Task to complete → Your answer must hold only the lines below from the line containing "ATOM 57 C C" through the line containing "ATOM 89 C C", each reproduced exactly.

Records →
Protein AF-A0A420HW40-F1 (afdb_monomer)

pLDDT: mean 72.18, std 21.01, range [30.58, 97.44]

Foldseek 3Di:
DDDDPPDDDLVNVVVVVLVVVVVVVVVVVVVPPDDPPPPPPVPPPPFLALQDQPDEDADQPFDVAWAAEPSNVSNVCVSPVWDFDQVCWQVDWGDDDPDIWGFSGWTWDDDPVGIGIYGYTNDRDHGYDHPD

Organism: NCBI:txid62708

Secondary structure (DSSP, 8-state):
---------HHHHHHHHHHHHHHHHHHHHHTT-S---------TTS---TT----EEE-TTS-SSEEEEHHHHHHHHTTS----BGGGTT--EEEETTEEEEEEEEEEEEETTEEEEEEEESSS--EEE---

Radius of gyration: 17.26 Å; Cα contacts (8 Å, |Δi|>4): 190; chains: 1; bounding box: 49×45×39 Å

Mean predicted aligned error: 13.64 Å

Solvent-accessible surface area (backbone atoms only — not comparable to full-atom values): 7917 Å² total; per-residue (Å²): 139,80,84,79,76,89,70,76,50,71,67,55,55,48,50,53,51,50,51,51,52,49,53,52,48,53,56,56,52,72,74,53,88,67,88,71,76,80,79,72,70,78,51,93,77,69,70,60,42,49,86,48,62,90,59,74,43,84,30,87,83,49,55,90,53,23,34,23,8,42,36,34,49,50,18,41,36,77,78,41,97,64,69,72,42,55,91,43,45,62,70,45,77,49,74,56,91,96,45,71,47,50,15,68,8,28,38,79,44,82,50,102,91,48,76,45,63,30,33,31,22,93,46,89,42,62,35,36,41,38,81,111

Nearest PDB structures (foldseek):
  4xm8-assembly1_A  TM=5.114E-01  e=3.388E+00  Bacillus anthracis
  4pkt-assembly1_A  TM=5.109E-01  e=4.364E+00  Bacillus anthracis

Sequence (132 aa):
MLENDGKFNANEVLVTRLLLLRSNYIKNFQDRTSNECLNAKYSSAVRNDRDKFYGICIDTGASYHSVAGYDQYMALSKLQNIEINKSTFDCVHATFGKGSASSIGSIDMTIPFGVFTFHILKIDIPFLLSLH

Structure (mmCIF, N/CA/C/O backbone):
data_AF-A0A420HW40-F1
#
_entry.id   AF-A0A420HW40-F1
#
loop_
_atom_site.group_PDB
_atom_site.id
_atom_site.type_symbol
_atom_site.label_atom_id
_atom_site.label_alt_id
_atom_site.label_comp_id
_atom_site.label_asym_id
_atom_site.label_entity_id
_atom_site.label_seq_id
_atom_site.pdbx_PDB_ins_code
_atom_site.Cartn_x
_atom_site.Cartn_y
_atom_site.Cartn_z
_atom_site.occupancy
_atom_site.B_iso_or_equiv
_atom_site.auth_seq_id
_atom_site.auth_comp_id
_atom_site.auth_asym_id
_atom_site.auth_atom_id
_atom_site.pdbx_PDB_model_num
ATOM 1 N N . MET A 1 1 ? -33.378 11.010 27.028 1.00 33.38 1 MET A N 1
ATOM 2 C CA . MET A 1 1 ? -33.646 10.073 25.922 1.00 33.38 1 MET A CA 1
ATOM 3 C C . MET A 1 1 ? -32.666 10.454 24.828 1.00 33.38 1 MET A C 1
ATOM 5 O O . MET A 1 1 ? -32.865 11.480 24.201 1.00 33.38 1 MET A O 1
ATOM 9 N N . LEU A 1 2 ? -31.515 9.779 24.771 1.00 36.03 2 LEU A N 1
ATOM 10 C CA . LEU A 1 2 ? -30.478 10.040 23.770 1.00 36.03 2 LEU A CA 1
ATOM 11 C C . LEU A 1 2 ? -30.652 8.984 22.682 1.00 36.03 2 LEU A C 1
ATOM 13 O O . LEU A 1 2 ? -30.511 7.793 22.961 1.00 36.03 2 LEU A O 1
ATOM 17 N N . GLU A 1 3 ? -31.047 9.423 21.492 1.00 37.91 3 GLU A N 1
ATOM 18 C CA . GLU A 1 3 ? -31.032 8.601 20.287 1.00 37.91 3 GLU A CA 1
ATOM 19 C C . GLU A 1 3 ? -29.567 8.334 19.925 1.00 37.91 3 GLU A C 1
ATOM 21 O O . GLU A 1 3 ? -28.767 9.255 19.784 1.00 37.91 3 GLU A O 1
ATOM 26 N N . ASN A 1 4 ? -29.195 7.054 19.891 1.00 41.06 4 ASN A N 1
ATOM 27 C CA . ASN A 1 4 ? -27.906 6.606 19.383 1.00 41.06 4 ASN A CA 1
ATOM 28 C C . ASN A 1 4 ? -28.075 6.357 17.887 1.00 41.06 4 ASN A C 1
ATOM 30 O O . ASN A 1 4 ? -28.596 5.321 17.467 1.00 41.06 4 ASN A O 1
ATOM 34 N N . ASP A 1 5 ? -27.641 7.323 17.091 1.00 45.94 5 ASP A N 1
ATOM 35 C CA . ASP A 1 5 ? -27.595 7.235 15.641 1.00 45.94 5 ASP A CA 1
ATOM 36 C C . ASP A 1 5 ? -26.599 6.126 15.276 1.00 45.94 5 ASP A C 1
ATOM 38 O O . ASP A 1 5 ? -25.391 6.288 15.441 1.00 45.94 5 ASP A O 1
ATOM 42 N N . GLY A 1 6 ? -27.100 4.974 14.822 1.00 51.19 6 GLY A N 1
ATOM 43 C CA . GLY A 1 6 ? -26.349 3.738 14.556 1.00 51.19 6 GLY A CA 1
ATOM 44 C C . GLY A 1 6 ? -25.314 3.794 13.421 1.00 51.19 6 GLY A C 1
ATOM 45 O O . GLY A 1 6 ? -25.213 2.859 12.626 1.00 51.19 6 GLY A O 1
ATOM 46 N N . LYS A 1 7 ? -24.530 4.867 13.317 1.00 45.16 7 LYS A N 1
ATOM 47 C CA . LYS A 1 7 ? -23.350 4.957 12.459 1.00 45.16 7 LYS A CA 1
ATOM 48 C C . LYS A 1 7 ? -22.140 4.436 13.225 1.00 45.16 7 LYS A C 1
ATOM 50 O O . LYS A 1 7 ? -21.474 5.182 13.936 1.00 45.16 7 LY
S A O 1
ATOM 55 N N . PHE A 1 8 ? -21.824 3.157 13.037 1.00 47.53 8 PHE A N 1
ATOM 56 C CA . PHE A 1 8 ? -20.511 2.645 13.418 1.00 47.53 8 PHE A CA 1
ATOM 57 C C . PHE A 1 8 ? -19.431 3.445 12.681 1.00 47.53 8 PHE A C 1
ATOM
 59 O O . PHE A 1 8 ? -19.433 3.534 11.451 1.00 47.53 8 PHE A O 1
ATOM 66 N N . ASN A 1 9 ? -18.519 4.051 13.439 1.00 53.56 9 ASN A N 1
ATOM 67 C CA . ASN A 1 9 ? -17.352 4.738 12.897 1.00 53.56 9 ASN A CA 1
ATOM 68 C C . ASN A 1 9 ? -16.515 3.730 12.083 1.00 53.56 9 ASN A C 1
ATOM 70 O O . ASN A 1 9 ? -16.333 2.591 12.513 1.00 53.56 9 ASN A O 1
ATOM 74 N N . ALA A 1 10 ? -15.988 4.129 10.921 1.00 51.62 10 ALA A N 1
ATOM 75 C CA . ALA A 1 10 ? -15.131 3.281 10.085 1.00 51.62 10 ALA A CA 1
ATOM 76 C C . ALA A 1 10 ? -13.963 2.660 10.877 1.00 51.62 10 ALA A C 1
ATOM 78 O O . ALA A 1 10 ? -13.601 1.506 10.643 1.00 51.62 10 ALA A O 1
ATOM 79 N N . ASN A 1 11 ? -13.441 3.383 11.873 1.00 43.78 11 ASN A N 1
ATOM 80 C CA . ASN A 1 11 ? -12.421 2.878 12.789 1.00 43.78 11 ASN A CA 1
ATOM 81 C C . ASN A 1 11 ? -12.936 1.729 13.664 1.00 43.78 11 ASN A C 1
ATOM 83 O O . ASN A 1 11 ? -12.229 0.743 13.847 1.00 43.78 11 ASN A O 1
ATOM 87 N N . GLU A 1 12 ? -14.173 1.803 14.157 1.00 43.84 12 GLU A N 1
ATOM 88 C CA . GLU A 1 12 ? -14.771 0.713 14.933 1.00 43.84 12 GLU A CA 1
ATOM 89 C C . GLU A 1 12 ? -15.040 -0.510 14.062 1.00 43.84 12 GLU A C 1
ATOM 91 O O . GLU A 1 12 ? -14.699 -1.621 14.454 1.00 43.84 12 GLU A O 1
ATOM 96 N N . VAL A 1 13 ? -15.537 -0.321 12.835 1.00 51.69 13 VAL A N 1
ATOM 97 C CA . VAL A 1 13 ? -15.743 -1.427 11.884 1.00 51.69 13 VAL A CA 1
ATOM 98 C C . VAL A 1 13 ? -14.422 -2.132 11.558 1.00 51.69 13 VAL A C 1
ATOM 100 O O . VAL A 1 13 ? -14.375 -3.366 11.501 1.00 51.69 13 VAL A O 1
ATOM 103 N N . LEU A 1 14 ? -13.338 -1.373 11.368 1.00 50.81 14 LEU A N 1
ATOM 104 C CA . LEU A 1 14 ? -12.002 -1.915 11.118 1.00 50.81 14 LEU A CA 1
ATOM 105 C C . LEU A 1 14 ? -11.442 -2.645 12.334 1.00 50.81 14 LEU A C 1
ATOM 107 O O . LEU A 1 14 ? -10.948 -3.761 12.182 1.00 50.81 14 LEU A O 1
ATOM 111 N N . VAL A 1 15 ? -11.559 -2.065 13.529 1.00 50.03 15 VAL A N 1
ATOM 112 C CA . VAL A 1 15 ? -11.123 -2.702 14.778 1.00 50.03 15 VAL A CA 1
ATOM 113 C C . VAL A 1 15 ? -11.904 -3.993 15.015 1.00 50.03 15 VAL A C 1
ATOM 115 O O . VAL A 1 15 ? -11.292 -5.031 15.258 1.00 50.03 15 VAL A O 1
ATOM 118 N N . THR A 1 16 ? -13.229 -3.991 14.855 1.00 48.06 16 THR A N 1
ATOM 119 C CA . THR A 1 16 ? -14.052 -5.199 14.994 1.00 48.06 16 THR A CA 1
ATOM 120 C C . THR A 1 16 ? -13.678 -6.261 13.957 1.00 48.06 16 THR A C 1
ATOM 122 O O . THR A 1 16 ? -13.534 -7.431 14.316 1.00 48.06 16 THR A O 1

Task solution →
ATOM 57 C C . PHE A 1 8 ? -19.431 3.445 12.681 1.00 47.53 8 PHE A C 1
ATOM
 59 O O . PHE A 1 8 ? -19.433 3.534 11.451 1.00 47.53 8 PHE A O 1
ATOM 66 N N . ASN A 1 9 ? -18.519 4.051 13.439 1.00 53.56 9 ASN A N 1
ATOM 67 C CA . ASN A 1 9 ? -17.352 4.738 12.897 1.00 53.56 9 ASN A CA 1
ATOM 68 C C . ASN A 1 9 ? -16.515 3.730 12.083 1.00 53.56 9 ASN A C 1
ATOM 70 O O . ASN A 1 9 ? -16.333 2.591 12.513 1.00 53.56 9 ASN A O 1
ATOM 74 N N . ALA A 1 10 ? -15.988 4.129 10.921 1.00 51.62 10 ALA A N 1
ATOM 75 C CA . ALA A 1 10 ? -15.131 3.281 10.085 1.00 51.62 10 ALA A CA 1
ATOM 76 C C . ALA A 1 10 ? -13.963 2.660 10.877 1.00 51.62 10 ALA A C 1
ATOM 78 O O . ALA A 1 10 ? -13.601 1.506 10.643 1.00 51.62 10 ALA A O 1
ATOM 79 N N . ASN A 1 11 ? -13.441 3.383 11.873 1.00 43.78 11 ASN A N 1
ATOM 80 C CA . ASN A 1 11 ? -12.421 2.878 12.789 1.00 43.78 11 ASN A CA 1
ATOM 81 C C . ASN A 1 11 ? -12.936 1.729 13.664 1.00 43.78 11 ASN A C 1
ATOM 83 O O . ASN A 1 11 ? -12.229 0.743 13.847 1.00 43.78 11 ASN A O 1
ATOM 87 N N . GLU A 1 12 ? -14.173 1.803 14.157 1.00 43.84 12 GLU A N 1
ATOM 88 C CA . GLU A 1 12 ? -14.771 0.713 14.933 1.00 43.84 12 GLU A CA 1
ATOM 89 C C . GLU A 1 12 ? -15.040 -0.510 14.062 1.00 43.84 12 GLU A C 1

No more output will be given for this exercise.